In Alabama, the Anti-Obscenity Enforcement Act prohibits the sale of sex toys, however residents can legally own sex toys and may buy them if they have a “bona fide medical purpose”. So if you’re living in the state, you might find yourself advocating that hysteria is actually a terrible sickness that must be dealt with. You know, to get your rocks off.
We are lucky in Australia to be able to buy and own as many pleasure pals as we please – even more than six, if you roll that way.
Experts say that using a toy for self-pleasure as a developing teen is an excellent way to explore one’s sexuality safely and reduce shame around the subject. And as the sexual conversation around us broadens, so too do the developments of sex toy engineering.
Since releasing her top-rated podcast Future of Sex, Lovehoney Ambassador Bryony Cole has toured stages around the world to discuss trends in the sex tech industry. When we think of sex tech and the sex toys of the future, VR and robotic sex dolls seem to be the first things that come to mind.
But Bryony thinks that what’s around the corner for sex toys is a little more simple than that.
“Expect to see quieter toys designed with more recycled materials such as ocean plastics, vegan leathers, soy-based inks, and aluminium. In terms of their technical capabilities the biggest barrier at the moment isn’t something as wild as incorporating VR or using artificial intelligence, it’s a much simpler development: charging capabilities.”
“In the near future we will be able to use charging pads, as we do for our smartphones, to charge our toys. This will be a welcome replacement of the current usb pins and cords.”
It’s probably for the best that the toys aren’t going to fly off in a drone just yet, as people are still getting comfortable with them. That said, as technically wonderful as toys are becoming, some users have found that using a sex toy is the only way they are able to have an orgasm, while others are still a little scared off even trying.
“There is no need to rush toward teledildonics or anything with too many technology bells and whistles. In fact, it’s much more exciting to work your way up incrementally to more sophisticated toys and savour the journey,” Cole stated before explaining how toys are designed to help you get to a place of pleasure – there’s no need to be intimidated by them.
Sex toys are also helping people feel more included in the sexual space. As toys are being developed to look less and less like human genitals, it seems in 20 year’s time they’ll be completely unrecognisable. Sex toys can also be helpful to people with different levels of ability.

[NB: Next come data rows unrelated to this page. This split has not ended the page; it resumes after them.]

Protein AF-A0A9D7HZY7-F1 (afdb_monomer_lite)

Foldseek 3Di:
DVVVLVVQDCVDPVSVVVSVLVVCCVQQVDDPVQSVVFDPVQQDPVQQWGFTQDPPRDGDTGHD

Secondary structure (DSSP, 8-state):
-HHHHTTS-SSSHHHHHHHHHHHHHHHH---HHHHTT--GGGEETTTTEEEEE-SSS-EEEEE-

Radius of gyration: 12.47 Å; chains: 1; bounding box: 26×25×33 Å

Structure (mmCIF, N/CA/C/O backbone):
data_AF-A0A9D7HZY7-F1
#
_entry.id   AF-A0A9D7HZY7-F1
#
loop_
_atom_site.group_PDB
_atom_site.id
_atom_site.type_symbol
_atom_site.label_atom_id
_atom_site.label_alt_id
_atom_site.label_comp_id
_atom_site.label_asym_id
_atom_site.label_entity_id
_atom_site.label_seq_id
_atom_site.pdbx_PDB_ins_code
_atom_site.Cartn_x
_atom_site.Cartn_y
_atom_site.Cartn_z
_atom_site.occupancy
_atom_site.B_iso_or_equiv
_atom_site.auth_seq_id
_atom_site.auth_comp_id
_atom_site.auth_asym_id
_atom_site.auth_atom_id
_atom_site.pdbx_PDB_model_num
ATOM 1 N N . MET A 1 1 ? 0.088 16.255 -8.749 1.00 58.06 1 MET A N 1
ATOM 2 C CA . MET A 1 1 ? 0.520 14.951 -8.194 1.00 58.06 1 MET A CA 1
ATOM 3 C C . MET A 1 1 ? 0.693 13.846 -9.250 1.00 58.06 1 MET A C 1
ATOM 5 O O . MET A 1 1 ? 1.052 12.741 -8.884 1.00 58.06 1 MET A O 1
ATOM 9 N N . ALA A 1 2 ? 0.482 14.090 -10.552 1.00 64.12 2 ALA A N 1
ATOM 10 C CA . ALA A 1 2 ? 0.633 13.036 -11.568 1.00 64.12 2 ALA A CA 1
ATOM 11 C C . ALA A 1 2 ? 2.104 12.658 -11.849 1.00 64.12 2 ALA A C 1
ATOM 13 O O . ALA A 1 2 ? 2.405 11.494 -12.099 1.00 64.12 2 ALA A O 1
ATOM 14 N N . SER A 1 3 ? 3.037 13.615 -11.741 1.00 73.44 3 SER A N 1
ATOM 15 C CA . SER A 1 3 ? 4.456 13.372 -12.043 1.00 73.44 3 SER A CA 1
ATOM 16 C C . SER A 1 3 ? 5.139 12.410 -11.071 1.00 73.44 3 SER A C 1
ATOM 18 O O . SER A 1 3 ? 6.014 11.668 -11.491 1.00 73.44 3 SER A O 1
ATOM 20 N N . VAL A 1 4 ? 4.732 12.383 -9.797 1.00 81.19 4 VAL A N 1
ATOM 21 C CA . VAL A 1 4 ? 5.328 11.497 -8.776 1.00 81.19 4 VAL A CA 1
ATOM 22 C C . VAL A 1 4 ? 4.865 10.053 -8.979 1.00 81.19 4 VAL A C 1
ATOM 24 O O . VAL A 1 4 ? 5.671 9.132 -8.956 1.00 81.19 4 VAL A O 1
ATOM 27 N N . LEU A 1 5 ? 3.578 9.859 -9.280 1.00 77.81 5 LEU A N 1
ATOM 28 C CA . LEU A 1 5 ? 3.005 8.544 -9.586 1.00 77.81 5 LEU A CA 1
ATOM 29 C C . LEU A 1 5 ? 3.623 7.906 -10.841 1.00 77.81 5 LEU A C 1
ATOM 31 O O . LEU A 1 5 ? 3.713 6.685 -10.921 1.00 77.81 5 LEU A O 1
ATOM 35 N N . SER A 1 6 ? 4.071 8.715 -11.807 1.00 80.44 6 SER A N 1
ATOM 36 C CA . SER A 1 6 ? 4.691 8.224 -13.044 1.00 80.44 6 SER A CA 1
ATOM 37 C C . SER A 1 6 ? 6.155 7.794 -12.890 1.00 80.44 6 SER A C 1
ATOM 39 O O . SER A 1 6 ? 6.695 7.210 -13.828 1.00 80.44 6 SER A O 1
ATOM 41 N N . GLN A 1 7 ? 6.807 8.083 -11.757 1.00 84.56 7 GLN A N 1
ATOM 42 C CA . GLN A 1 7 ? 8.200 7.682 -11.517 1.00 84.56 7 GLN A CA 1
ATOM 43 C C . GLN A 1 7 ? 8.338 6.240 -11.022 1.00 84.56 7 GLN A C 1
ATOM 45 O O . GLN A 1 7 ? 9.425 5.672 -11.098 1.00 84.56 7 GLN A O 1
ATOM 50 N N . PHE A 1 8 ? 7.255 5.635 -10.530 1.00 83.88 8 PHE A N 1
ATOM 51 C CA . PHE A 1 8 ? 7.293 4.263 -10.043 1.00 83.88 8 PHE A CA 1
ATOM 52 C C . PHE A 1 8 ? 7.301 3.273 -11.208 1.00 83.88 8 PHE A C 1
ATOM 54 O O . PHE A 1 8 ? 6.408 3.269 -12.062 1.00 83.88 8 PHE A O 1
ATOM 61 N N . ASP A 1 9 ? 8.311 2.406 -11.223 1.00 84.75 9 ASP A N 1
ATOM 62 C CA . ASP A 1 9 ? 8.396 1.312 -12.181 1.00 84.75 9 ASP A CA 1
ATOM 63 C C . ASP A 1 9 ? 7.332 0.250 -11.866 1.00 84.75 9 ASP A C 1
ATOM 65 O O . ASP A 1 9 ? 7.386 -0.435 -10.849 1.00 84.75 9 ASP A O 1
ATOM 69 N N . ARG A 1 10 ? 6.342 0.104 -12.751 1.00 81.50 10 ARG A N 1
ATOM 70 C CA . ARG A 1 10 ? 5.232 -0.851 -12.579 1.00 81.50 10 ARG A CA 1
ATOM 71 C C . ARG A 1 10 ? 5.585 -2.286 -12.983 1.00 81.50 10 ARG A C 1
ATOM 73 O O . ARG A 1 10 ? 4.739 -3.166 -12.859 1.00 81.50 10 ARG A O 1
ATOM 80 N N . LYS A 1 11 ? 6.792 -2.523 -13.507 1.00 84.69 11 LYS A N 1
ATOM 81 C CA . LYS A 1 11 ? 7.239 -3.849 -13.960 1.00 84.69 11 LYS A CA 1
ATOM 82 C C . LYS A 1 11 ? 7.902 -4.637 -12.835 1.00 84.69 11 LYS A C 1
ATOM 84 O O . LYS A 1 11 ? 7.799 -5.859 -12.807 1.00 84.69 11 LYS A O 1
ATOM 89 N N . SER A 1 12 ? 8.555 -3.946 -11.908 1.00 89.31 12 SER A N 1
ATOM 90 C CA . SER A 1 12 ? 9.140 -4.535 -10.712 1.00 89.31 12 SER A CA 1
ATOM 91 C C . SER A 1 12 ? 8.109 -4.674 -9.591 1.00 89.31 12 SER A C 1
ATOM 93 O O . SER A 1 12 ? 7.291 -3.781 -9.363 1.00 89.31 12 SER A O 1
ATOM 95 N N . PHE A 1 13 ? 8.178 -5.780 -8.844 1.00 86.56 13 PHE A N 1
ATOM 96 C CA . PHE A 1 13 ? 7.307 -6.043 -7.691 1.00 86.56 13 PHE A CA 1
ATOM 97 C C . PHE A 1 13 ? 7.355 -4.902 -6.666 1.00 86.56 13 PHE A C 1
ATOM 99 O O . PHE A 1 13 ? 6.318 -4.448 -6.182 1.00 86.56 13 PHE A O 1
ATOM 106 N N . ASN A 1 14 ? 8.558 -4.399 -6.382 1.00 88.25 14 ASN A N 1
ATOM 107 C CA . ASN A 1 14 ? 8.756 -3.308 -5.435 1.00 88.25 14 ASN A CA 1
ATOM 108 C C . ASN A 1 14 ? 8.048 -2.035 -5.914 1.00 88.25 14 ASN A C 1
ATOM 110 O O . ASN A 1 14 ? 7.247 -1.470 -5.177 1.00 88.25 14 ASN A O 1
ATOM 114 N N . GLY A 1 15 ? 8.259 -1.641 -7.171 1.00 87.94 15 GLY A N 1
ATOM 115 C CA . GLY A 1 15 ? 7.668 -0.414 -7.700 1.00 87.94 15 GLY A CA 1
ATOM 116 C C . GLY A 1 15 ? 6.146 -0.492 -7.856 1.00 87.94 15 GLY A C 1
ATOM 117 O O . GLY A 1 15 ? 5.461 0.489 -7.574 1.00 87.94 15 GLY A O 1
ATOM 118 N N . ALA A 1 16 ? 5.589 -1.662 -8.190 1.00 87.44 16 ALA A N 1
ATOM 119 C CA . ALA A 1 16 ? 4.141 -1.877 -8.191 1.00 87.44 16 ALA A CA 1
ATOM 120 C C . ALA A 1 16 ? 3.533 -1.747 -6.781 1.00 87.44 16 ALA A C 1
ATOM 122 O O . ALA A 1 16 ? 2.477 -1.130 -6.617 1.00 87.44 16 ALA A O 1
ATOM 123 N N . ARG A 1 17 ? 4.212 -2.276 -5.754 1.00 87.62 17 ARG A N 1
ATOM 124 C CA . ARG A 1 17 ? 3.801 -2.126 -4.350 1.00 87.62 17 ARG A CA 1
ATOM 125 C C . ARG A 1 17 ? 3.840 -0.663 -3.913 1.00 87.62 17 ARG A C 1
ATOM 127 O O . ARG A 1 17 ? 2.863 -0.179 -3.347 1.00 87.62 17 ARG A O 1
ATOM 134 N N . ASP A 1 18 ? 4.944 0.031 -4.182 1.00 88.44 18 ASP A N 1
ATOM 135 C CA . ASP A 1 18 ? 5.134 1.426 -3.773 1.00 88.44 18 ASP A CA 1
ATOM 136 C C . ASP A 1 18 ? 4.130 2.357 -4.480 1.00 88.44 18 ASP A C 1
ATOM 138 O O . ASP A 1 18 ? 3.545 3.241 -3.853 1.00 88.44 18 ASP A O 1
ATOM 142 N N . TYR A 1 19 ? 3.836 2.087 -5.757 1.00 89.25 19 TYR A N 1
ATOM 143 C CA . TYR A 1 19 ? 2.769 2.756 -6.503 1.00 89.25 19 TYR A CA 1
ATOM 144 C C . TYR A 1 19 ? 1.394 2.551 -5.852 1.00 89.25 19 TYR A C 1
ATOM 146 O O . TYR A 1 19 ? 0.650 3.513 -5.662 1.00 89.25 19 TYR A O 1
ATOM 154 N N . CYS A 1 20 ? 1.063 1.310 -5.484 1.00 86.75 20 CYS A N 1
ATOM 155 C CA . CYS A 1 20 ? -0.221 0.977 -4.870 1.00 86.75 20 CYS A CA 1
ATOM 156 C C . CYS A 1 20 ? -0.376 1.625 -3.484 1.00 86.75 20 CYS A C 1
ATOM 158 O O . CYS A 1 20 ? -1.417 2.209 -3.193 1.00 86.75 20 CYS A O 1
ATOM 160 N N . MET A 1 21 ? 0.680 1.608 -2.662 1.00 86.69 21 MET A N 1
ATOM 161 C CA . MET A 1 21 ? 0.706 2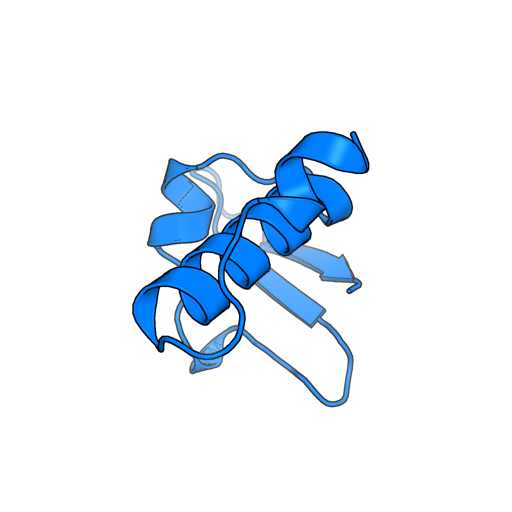.295 -1.365 1.00 86.69 21 MET A CA 1
ATOM 162 C C . MET A 1 21 ? 0.494 3.805 -1.509 1.00 86.69 21 MET A C 1
ATOM 164 O O . MET A 1 21 ? -0.280 4.389 -0.751 1.00 86.69 21 MET A O 1
ATOM 168 N N . LEU A 1 22 ? 1.143 4.445 -2.488 1.00 87.38 22 LEU A N 1
ATOM 169 C CA . LEU A 1 22 ? 0.974 5.878 -2.725 1.00 87.38 22 LEU A CA 1
ATOM 170 C C . LEU A 1 22 ? -0.442 6.212 -3.213 1.00 87.38 22 LEU A C 1
ATOM 172 O O . LEU A 1 22 ? -1.020 7.202 -2.769 1.00 87.38 22 LEU A O 1
ATOM 176 N N . LEU A 1 23 ? -1.001 5.383 -4.099 1.00 86.62 23 LEU A N 1
ATOM 177 C CA . LEU A 1 23 ? -2.358 5.547 -4.614 1.00 86.62 23 LEU A CA 1
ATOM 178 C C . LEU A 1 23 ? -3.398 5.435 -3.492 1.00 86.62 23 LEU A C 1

Lovehoney’s Cam Faser also outlined how sex toys can benefit someone living with a handicap.
“For people that experience pain, either chronic or acute, orgasms can help relieve some of this pain temporarily. For people with erectile dysfunction, perhaps due to prostatectomy, some toys can help with getting and maintaining an erection.”
Today, sex toys are a multi-billion-dollar market that’s continuing to grow and remains accessible from nearly anywhere thanks to online sex shops. Though it is still perfectly normal not to be as sex-savvy and self-assured as some of the faces we see promoting sex positivity, it’s exciting to know that the future is happy, healthy. and horny!
“The fact that fashion labels and beauty brands are developing sex toy ranges and partnering with big sexual wellness brands like Lovehoney gives me hope that these toys will just be included as part of our health and wellness regime”, Otten shared.
“I hope that this ‘shame’ is taken away around sexuality and I do believe that we will have a more sex-positive future ahead of us.”